[Toybox] Did I mention the release?

Sun Mar 22 14:09:03 PDT 2015

----------------------------------------
> Date: Sat, 21 Mar 2015 14:16:00 -0500
> From: rob at landley.net
> To: enh at google.com
> CC: toybox at lists.landley.net
> Subject: Re: [Toybox] Did I mention the release?

<SNIP>

> I'm ok with implementing "pgrep" and "ps" in the same toys/*/filename.c
> and having the pgrep functionality available to ps. (Would having the
> filter be interpreted as a regex cause problems, do you think?)
>
>> only processes whose COMM or NAME exactly matches are shown. i suspect
>> that this is an exact match means it's not used all that much, but
>> it's hard to know without taking it away and seeing if anyone
>> complains. i might be reduced to that :-(
>
> I like figuring out how to fit special cases into a plausibly deniable
> "I meant to do that" general case. (Sometimes the elegant solution is to
> back up and solve a bigger problem.)

And sometimes the better solution is to punt and not solve a messy 
problem generally but stuff the mess out of the way in the code needing 
it, and then be able to ship it.

>> it might be worth my while introducing toybox's pgrep as soon as
>> possible and encourage people to switch over.
>
> Which is also in pending.
>
> Lemme merge pgrep into the ps cleanup, and have unrecognized ps
> arguments... oh, that's nasty. Is "ps ax" unreognized? Hmmm. It's a
> thing people are going to try to do...
>
> (I think I can make this work, I just have to figure out what behavior
> we _want_. I guess start the option string with "?&" and presumably
> lib/args.c will handle it? The fiddly bit is that nondash arguments and
> dash arguments have _different_meanings_ and we don't currently record
> whether or not we got a dash because things like tar don't care. Hmmm...
> I don't think one flagset maps cleanly onto the other either, so
> rejecting _invalid_ flags becomes tricky...)

It
 is starting to look like you are building general infrastructure for a 
single command. The ps command looks like it was a bad compromise 
between the AT&T and BSD camps and now with GNU extensions so three 
command syntaxes no dash BSD syntax/single dash AT&T 
syntax/double-dash GNU long options, and default actions changing 
depending on whether you have a option of each class. When the man page 
explicitly says not to use some options because it uses a heuristic to 
guess your intended meaning of "O", I would not want to follow.

I
 would also offer busybox as an example, it ignores the arguments and 
does a basic ps.  It has not been upgraded to a more capable option yet,
 the usage on my box claims -T and -o but happly ignores both AT&T 
and BSD options (but not -U mcmechan).

This is looking to add a 
potentially large amount of complexity for gain in only one command 
there may be a second command somewhere with this kind of special case, 
but unless it is quickly clear how to do it, I would suggest a punt.

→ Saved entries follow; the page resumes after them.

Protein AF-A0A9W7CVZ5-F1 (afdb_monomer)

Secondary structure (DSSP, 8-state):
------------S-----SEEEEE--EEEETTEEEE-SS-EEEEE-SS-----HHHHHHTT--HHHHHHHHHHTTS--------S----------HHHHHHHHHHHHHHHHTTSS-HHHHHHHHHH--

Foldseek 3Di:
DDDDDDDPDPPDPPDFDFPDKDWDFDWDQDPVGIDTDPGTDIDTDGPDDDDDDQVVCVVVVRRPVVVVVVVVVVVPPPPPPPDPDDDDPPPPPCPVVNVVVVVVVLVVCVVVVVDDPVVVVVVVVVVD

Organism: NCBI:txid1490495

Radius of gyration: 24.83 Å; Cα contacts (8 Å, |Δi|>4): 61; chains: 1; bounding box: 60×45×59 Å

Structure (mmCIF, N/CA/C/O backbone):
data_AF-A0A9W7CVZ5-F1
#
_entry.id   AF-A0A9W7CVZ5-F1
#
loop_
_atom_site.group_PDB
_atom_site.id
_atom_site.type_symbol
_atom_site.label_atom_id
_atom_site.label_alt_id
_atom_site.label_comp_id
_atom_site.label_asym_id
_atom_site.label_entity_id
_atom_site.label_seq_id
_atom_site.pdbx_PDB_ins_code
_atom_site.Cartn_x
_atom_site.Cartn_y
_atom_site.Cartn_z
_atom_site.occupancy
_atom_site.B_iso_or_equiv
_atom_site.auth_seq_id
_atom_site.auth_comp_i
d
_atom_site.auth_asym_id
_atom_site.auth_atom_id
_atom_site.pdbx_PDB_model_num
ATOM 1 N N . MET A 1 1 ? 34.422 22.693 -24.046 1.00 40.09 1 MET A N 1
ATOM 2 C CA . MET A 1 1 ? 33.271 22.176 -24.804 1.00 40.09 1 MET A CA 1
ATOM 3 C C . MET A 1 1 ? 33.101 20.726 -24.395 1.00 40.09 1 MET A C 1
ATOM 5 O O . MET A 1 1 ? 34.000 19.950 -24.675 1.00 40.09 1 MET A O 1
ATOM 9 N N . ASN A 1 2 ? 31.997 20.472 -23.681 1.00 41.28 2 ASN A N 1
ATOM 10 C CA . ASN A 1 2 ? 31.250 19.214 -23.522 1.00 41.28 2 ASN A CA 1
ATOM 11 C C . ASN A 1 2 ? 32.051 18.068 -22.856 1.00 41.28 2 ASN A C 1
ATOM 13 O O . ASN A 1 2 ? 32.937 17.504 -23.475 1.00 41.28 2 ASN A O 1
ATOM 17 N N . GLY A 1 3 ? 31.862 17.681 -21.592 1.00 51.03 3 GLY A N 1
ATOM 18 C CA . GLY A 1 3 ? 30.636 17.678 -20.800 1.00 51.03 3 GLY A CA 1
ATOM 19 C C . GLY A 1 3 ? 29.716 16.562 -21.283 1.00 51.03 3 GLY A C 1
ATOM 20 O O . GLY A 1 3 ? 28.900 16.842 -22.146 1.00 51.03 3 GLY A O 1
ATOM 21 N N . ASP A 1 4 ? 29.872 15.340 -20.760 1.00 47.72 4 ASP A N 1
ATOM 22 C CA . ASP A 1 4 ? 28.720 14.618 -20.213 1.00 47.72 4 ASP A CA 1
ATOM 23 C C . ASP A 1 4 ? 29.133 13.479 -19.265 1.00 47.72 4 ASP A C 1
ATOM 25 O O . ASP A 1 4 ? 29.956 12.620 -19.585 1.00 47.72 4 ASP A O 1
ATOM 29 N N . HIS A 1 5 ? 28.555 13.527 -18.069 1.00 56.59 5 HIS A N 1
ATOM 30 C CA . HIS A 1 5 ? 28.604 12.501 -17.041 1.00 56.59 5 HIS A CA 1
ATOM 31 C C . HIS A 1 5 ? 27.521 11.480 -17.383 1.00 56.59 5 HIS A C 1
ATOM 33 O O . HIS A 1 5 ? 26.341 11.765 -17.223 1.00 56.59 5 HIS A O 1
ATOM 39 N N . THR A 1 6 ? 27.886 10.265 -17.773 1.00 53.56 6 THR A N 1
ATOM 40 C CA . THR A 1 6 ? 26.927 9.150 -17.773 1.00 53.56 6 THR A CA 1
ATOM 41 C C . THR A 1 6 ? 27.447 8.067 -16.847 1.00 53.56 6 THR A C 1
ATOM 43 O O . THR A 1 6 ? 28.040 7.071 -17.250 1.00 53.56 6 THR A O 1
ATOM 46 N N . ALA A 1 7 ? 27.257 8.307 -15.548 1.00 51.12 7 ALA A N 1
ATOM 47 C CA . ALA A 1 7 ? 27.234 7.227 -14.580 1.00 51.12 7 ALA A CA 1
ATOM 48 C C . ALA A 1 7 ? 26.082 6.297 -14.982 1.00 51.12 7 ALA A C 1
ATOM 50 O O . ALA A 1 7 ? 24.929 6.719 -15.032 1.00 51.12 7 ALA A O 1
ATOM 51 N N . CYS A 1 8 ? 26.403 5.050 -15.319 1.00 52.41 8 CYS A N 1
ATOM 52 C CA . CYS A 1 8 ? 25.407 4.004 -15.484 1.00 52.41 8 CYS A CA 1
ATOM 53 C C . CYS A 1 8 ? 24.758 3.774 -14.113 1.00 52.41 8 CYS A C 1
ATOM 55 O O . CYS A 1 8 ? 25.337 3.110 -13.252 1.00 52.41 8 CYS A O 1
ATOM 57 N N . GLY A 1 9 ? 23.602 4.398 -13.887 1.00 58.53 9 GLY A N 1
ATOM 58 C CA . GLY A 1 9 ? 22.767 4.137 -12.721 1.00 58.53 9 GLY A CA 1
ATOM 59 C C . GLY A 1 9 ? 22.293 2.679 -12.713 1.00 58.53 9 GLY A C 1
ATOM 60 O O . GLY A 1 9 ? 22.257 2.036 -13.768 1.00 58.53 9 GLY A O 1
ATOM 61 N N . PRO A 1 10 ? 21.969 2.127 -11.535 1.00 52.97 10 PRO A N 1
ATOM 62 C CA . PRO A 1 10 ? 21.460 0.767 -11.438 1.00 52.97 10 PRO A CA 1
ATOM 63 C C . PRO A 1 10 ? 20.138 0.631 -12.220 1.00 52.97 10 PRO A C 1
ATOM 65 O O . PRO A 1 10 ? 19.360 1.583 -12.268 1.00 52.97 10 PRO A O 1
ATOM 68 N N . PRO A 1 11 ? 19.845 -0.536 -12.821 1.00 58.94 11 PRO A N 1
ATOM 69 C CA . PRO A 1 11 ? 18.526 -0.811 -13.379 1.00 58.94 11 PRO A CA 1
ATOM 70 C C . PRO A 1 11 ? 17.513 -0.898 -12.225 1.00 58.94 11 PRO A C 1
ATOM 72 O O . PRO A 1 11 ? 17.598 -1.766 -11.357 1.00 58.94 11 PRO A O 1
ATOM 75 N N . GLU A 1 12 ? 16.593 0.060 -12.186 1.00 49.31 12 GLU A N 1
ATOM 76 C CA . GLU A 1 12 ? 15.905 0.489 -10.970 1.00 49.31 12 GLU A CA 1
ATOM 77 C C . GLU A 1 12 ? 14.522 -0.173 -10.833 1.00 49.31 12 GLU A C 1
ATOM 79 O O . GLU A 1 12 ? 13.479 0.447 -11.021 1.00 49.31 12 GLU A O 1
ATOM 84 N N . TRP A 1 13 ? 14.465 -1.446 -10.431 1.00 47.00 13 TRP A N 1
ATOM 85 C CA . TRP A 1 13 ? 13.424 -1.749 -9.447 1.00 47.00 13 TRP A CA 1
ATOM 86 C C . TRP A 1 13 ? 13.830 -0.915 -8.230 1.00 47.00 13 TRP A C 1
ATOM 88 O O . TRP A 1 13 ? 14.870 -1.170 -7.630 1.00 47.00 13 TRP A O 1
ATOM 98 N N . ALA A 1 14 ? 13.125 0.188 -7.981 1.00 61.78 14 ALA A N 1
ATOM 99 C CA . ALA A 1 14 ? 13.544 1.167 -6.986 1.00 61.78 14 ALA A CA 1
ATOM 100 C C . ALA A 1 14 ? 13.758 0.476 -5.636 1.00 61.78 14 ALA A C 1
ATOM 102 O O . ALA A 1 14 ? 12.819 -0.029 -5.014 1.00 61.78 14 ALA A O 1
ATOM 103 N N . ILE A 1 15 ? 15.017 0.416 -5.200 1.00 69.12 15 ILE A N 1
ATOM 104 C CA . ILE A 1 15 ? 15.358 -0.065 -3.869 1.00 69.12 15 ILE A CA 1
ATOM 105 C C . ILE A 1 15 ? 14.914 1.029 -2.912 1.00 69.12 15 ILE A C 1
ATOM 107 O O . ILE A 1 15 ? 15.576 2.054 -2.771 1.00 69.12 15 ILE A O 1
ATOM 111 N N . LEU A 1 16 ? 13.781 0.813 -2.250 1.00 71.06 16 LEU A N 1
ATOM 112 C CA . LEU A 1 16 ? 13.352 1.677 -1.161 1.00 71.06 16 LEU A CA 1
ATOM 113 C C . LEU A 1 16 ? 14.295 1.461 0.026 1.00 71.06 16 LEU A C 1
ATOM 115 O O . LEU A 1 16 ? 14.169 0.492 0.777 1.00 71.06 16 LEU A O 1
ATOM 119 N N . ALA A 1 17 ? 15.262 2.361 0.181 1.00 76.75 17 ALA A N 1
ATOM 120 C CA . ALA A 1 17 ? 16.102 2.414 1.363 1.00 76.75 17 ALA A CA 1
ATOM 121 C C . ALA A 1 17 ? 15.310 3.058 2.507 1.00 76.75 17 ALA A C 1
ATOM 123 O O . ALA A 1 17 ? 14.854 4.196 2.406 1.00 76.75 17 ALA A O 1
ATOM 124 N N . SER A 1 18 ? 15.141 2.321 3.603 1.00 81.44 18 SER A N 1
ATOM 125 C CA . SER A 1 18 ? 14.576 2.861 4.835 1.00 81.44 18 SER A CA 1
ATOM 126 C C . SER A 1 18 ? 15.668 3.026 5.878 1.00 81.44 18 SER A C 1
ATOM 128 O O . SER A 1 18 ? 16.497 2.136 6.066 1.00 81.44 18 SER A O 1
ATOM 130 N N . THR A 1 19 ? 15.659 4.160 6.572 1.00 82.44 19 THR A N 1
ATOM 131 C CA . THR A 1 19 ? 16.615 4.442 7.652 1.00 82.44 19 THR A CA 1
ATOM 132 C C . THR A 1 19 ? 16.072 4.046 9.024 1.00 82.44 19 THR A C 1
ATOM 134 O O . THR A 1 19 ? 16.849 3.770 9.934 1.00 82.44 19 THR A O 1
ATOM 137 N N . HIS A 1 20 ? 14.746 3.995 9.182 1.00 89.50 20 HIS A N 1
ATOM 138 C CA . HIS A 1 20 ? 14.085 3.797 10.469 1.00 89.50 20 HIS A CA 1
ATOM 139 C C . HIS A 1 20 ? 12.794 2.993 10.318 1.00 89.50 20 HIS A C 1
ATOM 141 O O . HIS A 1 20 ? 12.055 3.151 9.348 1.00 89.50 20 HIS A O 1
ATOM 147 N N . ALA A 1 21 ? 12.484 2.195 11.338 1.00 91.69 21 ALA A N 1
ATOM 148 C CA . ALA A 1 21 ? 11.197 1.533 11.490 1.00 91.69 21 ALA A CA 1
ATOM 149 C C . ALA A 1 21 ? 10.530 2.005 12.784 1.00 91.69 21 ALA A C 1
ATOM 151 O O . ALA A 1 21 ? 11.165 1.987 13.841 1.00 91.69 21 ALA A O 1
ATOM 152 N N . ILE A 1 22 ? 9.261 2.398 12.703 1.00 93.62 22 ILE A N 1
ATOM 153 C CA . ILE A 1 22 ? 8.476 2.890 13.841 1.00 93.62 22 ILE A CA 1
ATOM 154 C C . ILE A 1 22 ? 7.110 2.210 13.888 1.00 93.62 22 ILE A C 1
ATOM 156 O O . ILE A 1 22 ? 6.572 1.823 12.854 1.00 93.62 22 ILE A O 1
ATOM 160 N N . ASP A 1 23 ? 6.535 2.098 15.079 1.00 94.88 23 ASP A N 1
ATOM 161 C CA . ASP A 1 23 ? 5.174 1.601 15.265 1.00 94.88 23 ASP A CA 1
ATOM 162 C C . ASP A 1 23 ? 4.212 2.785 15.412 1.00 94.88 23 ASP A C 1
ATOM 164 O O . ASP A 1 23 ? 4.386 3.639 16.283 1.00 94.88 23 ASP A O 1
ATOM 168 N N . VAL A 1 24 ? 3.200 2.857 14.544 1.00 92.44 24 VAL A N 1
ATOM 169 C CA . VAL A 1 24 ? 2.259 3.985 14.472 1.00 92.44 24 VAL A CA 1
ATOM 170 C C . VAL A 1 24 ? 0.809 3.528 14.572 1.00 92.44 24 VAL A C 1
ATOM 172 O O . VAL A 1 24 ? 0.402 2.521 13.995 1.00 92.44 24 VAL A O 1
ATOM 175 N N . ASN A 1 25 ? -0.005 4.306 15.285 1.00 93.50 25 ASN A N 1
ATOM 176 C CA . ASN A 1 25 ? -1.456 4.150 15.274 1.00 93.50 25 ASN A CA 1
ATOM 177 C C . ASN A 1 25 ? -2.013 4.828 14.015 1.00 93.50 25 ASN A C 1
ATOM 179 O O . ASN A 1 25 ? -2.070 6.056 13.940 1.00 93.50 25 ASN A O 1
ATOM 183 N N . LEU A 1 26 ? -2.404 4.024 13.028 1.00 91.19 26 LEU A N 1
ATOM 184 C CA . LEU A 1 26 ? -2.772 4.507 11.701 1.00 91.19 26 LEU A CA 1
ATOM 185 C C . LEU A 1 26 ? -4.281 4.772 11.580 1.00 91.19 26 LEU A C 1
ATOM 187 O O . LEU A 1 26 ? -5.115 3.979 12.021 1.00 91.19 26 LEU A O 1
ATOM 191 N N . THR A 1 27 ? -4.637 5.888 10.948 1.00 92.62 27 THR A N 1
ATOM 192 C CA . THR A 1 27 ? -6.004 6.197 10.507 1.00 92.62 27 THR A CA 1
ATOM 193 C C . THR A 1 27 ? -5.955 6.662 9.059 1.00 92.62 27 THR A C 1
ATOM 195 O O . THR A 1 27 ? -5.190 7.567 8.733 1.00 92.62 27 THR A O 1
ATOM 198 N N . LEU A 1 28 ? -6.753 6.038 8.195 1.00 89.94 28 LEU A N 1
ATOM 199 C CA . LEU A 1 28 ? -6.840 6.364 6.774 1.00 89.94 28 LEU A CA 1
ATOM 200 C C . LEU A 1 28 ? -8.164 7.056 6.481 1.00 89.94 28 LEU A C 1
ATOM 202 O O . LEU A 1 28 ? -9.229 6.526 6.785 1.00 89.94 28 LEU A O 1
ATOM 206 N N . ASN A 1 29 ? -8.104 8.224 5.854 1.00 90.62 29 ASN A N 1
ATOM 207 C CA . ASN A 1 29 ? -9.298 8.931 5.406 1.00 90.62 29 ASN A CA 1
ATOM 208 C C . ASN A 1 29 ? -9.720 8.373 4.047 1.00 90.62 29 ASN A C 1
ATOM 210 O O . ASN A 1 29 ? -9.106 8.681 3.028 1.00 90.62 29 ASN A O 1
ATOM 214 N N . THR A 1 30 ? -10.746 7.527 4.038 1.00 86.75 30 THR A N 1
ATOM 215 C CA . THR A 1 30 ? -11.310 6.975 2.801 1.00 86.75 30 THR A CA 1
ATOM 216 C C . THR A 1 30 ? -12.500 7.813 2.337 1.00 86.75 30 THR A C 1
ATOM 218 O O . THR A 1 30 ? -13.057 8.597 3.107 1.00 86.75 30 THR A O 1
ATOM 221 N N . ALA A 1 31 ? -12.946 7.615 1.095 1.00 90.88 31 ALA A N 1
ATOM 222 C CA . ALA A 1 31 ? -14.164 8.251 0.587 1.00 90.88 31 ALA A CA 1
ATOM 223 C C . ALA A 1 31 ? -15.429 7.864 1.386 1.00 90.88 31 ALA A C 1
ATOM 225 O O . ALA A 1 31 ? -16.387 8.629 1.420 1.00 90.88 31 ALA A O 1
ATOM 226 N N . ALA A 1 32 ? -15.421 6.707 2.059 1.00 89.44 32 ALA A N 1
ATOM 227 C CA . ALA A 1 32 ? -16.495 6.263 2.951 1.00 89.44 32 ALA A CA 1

Just have a "we don't want the common infrastructure processing the flags" flag, we would like to do it in ps.c instead.

>>> I really want to genericize lib/lib.c:human_readable() so it can
>>> reproduce the variants we need, and factor out the column spacing code.

Yes getting a reasonable human format output would help a lot of things.

>>> What would really help here is test cases. (Extract this tarball, cd in
>>> and ls -h, and the output should look like this textfile...)
>>
>> a tarball or function for all tests to use to test with is a great
>> idea. it would make it easier to have interesting cases available for
>> all the commands to be tested against. (dangling symlinks, empty and
>> non-empty directories, non-regular files, ...)
>
> Indeed. Right now I've hijacked blkid's filesystem images for a couple
> other tests that just need a known file, but a tarball with different
> kinds of stuff in it would be nice.
>
> Unfortunately, this opens up the "test as root" can of worms because
> "device nodes" are an obvious thing to put in there, so possibly _two_
> tarballs, one "root" and one "not root".
>
> (Hmmm, would moving the blkid files into said tarball make sense?
> Unfortunately, uncompressed they're huge, the f2fs one alone is 128
> megs. Maybe if I get tar extracting sparse files by default?)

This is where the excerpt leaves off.